An Idaho church removed a stained-glass window featuring Confederate Gen. Robert E. Lee last week after voting in June to modify the image that some found “divisive and hurtful.”
First United Methodist Church in Boise, Idaho, also known as the “Cathedral of the Rockies,” took down the image of Lee during a deconsecration ceremony last Friday, after having originally covered the image with a black banner that read, “We repent.” The church had been contemplating removing the Confederate general from one of their stained-glass windows ever since Dylann Roof murdered nine black congregants at Mother Emanuel African Methodist Episcopal (AME) Church in Charleston, South Carolina, in 2015.

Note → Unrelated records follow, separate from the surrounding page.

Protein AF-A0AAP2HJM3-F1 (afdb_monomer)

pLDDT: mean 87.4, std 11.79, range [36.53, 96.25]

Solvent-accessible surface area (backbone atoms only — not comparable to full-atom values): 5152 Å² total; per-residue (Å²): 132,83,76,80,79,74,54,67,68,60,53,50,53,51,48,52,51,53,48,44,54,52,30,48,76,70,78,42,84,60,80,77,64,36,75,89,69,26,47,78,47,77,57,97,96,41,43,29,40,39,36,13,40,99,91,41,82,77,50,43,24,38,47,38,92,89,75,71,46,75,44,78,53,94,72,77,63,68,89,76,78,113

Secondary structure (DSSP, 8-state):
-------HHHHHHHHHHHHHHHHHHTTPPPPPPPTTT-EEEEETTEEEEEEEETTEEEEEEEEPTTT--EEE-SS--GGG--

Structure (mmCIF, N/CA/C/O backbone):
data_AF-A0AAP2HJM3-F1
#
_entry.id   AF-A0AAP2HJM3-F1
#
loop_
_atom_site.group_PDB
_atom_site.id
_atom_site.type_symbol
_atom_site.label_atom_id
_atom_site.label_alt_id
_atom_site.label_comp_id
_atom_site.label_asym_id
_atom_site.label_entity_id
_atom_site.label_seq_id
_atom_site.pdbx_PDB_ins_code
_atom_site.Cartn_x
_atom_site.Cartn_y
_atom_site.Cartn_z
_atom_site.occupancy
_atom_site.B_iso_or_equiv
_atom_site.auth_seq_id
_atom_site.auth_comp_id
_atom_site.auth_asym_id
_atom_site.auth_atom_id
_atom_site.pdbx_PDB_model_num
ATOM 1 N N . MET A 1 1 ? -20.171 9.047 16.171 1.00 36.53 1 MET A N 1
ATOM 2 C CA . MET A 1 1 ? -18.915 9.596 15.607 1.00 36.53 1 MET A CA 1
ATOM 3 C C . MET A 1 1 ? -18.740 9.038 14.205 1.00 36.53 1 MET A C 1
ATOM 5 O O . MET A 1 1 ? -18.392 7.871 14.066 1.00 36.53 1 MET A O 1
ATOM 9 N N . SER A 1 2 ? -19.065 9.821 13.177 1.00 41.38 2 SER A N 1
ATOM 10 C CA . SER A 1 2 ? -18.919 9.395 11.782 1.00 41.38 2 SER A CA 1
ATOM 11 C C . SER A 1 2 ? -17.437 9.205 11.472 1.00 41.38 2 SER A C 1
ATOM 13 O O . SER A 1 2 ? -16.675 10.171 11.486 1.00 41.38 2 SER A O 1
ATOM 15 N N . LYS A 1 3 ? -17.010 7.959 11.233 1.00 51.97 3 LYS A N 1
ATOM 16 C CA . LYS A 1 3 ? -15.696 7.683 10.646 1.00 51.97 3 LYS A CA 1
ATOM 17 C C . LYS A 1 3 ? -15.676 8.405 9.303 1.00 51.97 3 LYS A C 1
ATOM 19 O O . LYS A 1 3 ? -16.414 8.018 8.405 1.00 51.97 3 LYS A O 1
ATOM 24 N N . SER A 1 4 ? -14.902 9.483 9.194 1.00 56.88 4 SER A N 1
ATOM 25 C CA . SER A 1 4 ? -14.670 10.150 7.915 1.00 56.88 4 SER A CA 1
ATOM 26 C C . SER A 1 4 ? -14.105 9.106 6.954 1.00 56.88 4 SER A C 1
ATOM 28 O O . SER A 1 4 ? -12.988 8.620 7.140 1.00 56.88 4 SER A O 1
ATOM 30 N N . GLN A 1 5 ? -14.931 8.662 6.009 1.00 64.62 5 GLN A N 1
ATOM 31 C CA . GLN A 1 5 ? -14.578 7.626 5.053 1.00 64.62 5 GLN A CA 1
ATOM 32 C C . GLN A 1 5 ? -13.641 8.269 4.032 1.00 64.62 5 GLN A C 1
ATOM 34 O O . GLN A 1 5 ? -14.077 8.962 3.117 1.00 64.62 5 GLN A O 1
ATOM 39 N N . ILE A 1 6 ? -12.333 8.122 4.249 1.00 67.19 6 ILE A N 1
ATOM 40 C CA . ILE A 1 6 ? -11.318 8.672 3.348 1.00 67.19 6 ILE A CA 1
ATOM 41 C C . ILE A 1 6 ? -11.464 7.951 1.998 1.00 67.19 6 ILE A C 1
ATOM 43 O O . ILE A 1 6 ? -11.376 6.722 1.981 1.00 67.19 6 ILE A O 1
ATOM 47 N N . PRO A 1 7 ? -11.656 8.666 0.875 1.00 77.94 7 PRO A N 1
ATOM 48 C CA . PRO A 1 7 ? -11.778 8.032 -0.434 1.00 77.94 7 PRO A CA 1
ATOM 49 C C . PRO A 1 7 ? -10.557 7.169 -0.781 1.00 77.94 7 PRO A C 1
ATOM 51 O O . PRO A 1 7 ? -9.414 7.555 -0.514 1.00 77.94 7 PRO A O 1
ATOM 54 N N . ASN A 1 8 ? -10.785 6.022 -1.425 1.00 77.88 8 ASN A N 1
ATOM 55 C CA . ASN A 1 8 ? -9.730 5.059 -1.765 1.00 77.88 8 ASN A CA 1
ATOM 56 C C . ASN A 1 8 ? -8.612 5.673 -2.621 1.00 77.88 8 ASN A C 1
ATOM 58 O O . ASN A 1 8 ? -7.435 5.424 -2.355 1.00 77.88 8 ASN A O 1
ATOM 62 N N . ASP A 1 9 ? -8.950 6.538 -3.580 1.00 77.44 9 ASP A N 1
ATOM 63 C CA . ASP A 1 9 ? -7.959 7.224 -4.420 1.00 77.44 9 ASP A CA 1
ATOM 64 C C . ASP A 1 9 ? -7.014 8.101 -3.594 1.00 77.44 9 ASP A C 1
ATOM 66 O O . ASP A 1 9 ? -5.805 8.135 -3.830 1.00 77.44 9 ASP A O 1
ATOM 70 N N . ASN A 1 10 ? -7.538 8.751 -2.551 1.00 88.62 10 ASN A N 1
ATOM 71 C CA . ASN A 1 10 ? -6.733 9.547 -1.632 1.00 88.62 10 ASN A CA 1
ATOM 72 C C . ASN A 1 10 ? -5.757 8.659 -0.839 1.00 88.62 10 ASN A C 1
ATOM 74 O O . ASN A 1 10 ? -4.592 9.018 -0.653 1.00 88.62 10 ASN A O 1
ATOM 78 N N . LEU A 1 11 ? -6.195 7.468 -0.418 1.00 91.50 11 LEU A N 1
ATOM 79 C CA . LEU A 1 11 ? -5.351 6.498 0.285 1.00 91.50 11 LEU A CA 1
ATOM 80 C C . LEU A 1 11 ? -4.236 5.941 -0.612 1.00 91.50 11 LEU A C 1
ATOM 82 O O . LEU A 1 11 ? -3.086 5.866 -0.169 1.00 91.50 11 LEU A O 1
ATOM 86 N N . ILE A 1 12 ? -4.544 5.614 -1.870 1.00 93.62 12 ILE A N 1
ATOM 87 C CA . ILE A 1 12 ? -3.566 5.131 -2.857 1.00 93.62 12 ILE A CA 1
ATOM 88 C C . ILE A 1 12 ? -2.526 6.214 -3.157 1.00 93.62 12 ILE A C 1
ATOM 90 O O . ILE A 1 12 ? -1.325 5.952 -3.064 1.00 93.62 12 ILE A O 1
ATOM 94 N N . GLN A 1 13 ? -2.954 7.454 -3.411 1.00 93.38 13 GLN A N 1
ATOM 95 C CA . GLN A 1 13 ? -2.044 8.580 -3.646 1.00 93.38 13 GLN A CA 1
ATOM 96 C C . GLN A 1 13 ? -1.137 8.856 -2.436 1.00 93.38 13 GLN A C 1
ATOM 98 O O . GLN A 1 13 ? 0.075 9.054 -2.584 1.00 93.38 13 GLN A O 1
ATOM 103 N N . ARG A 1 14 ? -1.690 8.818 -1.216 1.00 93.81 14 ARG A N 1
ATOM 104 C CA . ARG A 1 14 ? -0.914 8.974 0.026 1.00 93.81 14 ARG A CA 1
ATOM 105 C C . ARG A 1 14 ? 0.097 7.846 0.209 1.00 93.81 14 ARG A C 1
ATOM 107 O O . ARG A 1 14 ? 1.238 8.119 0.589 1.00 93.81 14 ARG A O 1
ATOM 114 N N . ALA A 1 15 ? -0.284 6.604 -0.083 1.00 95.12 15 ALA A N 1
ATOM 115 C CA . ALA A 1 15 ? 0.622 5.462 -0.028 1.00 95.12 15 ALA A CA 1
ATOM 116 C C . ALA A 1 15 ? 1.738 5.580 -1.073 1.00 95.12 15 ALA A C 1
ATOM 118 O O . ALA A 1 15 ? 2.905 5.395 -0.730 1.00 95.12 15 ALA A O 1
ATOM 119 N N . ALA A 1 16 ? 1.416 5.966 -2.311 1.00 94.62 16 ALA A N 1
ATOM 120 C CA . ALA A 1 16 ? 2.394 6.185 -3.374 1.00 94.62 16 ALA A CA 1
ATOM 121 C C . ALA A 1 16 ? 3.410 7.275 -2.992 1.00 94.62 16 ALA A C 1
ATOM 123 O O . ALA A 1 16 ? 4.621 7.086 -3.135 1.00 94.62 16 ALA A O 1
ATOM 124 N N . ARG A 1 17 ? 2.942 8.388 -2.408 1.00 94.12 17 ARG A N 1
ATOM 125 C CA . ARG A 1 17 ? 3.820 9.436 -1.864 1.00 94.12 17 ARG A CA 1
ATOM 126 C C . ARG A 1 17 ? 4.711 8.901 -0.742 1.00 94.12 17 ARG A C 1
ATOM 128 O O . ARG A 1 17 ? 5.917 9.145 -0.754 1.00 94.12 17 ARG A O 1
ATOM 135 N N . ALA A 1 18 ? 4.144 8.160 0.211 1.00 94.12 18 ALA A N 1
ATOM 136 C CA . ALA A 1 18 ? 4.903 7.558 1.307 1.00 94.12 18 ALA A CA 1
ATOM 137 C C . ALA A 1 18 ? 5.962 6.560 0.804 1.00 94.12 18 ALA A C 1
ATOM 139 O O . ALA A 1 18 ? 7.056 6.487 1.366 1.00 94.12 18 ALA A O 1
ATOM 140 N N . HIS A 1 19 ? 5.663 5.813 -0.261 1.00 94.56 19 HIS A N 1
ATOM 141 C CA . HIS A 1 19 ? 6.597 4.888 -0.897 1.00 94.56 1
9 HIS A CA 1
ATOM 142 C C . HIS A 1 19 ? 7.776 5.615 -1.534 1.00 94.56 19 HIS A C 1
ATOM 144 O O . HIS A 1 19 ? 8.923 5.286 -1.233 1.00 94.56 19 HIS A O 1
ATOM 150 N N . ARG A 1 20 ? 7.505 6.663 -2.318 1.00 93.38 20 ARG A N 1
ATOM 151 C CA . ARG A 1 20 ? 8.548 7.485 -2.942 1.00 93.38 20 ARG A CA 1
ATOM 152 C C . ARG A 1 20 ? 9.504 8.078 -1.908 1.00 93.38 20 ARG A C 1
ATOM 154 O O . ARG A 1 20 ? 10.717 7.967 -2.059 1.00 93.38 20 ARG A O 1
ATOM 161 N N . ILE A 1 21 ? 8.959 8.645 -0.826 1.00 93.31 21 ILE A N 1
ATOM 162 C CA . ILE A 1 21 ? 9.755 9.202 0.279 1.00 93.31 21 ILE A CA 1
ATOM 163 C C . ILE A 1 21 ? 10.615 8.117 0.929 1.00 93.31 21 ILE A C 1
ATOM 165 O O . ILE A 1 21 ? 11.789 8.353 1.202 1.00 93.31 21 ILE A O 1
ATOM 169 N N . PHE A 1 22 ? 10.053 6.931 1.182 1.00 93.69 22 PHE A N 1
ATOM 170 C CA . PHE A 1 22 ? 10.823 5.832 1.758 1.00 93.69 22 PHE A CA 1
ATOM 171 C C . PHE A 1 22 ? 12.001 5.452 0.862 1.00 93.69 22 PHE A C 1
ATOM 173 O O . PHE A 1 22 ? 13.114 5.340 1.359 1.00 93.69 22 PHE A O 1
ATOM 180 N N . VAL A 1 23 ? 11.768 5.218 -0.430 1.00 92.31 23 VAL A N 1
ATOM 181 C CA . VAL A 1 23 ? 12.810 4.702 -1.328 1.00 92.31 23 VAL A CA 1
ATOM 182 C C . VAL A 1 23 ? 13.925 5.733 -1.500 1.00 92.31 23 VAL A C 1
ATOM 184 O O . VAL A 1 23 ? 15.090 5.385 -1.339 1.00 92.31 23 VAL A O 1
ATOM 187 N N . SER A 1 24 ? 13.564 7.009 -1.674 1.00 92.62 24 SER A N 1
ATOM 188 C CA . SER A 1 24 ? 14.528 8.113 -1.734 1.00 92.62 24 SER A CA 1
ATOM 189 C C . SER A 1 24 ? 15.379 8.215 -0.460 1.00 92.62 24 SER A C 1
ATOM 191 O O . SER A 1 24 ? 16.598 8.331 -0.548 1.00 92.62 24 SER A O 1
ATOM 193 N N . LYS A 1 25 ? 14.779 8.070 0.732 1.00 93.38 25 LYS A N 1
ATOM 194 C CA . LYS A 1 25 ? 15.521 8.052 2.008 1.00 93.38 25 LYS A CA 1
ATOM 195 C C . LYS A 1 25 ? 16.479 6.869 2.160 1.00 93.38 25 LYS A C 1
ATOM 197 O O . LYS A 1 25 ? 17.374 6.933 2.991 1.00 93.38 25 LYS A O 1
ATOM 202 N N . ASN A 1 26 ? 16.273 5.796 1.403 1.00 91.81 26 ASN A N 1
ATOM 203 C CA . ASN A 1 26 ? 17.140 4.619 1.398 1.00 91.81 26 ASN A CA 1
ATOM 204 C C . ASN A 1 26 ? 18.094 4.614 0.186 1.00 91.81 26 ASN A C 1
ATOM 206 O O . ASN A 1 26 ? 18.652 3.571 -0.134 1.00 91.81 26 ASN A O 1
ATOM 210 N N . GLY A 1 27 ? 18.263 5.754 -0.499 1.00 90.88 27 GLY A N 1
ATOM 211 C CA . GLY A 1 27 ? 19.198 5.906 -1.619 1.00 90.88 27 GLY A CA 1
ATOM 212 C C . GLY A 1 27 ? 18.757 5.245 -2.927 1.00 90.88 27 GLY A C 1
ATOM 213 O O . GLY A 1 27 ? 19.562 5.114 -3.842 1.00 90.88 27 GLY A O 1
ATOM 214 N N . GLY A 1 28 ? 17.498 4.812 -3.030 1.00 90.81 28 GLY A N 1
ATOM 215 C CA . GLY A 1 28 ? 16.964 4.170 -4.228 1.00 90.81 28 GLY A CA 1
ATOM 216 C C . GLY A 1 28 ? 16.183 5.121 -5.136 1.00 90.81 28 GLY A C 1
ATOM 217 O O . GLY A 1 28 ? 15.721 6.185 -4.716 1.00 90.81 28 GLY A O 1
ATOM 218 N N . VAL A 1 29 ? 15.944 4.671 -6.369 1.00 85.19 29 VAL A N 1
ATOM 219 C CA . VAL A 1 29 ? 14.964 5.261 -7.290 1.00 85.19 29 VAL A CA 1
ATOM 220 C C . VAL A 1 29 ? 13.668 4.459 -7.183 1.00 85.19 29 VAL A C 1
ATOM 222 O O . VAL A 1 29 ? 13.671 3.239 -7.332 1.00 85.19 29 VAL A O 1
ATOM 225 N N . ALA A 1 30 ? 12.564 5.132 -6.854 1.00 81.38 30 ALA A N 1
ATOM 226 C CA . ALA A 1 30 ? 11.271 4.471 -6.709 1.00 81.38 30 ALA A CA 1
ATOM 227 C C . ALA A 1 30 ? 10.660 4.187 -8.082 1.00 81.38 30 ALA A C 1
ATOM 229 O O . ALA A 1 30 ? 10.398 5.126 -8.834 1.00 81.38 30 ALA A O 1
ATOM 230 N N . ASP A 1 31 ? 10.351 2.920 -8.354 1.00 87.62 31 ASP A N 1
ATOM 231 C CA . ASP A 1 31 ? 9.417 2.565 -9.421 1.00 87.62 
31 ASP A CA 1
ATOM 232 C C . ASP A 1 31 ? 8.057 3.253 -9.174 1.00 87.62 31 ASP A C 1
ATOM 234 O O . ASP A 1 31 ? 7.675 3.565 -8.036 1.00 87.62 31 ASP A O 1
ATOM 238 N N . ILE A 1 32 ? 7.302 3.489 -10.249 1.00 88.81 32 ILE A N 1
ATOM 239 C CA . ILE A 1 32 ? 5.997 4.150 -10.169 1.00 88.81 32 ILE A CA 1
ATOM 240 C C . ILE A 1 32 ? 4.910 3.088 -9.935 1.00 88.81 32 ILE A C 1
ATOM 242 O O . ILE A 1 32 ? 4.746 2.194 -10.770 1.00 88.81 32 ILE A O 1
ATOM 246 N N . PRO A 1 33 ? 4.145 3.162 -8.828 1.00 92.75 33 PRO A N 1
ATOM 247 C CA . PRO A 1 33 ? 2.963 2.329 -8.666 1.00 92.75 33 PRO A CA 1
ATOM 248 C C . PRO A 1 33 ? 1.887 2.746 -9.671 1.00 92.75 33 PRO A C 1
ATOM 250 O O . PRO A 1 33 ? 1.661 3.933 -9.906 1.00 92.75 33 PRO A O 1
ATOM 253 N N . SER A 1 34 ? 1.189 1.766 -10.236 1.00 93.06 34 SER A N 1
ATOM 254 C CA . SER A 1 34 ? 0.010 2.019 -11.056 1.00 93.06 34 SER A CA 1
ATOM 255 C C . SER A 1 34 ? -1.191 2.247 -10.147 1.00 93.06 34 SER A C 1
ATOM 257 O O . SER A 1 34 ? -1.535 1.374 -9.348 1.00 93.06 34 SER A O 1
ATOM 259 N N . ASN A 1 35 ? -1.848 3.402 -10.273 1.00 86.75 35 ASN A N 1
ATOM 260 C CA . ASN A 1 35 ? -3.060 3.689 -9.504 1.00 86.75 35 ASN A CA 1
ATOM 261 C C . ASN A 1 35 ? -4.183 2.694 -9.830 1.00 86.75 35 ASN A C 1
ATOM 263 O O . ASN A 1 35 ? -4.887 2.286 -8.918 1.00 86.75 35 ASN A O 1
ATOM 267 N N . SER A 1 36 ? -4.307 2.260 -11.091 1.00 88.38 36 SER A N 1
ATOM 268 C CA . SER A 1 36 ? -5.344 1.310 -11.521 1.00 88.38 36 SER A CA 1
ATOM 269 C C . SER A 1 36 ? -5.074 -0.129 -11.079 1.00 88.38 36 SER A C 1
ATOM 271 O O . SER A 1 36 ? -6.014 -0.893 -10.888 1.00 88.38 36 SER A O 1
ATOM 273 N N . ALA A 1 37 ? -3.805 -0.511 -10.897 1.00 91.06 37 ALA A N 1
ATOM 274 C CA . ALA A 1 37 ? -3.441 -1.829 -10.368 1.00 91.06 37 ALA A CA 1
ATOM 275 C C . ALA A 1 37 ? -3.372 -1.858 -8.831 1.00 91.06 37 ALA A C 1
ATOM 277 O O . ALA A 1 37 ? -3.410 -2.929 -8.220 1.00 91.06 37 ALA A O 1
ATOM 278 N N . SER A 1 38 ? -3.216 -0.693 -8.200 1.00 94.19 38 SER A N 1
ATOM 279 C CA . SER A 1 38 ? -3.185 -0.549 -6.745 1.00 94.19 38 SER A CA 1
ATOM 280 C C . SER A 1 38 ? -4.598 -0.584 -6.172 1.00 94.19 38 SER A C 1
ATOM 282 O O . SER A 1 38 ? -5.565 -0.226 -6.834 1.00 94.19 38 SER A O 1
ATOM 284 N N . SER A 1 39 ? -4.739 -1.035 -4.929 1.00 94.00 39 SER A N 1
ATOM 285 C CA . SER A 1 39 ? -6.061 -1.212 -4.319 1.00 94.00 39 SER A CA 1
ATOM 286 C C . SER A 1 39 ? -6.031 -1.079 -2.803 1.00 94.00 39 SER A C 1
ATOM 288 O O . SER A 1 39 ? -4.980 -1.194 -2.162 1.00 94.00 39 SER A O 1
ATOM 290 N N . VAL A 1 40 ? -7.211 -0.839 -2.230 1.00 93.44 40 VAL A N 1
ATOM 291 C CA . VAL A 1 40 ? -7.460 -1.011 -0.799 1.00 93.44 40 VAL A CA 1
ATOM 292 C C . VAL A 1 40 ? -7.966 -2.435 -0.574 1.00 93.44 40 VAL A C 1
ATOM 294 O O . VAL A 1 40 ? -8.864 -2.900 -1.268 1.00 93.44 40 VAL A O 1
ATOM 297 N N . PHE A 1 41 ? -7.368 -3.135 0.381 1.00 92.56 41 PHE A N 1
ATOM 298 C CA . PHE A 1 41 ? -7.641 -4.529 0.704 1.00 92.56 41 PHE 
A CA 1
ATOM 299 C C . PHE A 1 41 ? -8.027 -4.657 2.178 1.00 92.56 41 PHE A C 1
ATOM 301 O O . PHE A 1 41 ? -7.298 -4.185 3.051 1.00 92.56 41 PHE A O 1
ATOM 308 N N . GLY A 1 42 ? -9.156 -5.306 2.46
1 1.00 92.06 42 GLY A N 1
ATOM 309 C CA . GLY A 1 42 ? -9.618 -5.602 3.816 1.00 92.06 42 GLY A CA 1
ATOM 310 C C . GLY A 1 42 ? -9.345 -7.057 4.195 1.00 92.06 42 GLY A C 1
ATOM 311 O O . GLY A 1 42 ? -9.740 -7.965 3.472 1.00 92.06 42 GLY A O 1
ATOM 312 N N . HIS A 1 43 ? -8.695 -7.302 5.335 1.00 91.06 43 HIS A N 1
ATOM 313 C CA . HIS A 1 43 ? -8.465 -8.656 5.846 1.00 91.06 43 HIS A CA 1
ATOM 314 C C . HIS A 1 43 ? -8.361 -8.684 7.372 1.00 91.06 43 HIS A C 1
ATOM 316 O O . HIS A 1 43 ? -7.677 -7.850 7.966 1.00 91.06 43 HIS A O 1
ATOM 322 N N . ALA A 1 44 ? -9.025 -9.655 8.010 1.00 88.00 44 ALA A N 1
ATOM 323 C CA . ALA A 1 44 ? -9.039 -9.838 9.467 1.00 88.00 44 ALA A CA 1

“Following the Charleston tragedy, we began a process to engage this community in deep questions of racial justice and God’s call to us in the 21st century, acknowledging our own sin with a stained glass window panel in the right transept of the Cathedral,” the church said in June. “This windowpane honors Presidents Washington, Lincoln, and Confederate General Robert E. Lee. We have heard from deeply passionate voices who have engaged with us and held us accountable to this process, and we thank them.”
The church went on to explain that engaging in conversation with members of their community “brought greater focus on the key question facing us: Is this section of window, installed in 1960, an appropriate part of our sacred space?”
After explaining how “after considerable prayer and deliberation, your Cathedral of the Rockies Church Board has voted to immediately modify the window and remove this divisive and hurtful image,” they continued:
“There are several things that we know to be true,” the church said:
- We recognize this section of our window is more than a benign historical marker. For many of God’s children, it is an obstacle to worship in a sacred space; for some, this and other Confederate memorials serve as lampposts along a path that leads back to racial subjugation and oppression.
- Admittedly, we have spent too long being indifferent, and comfortable in privilege. We have concluded that this portion of our right transept window tells an incomplete, misleading, and racist account. We are committed to finding ways to offer a richer, more balanced expression of our history.
- We want to be clear that we are not attempting to remove history, but rather are removing a piece of a window from the sacred space within the Cathedral that does not reflect our Christian values. We believe this action can yet have a second life as an effective teaching tool in a context yet to be determined.
- The recent deaths of George Floyd, Ahmaud Arbery, and Breonna Taylor brought long-overdue urgency to our discernment process. We are reminded of our privilege. We have waited too long. We find ourselves compelled by the witness of others, moved by the presence of God in our midst, and convicted that the Holy Spirit is pointing us toward the answer. The continued presence of white supremacy and other forms of hate cannot be ignored – nor will they be solved simply by removing a portion of a window. The racial wounds that we have seen across our nation compel us to renew our commitment to building God’s beloved kingdom.
“We have all participated in one way or another in systemic racism,” Rev. Duane Anders, the senior pastor, told The Christian Post. “It’s time to take action to live as anti-racist. This is a step toward anti-racism. We continue to listen and learn from each other.” According to The Idaho Statesman, the church also held a “service of repentance” for the window and systemic racism on June 21, and held a small group discussion on “White Fragility” by Robin DiAngelo over Zoom.
The window with Lee was installed in 1960 because of what then-pastor Rev. Herbert E. Richards called “the strong Southern influence here in Boise.” Lee will be replaced with a person of color, though the church has yet to determine who that will be. The project will cost about $26,000, the church said.
The church’s action comes as Confederate monuments are being removed nationwide. In the wake of George Floyd’s death, the mayor of Richmond, Virginia — the former capital of the Confederacy — ordered all Confederate monuments on city property to be taken down. A large equestrian statue of Lee remains standing on Monument Avenue because it lies on state property and judges have repeatedly blocked Democratic Virginia’s Gov. Ralph Northam’s attempt to remove it.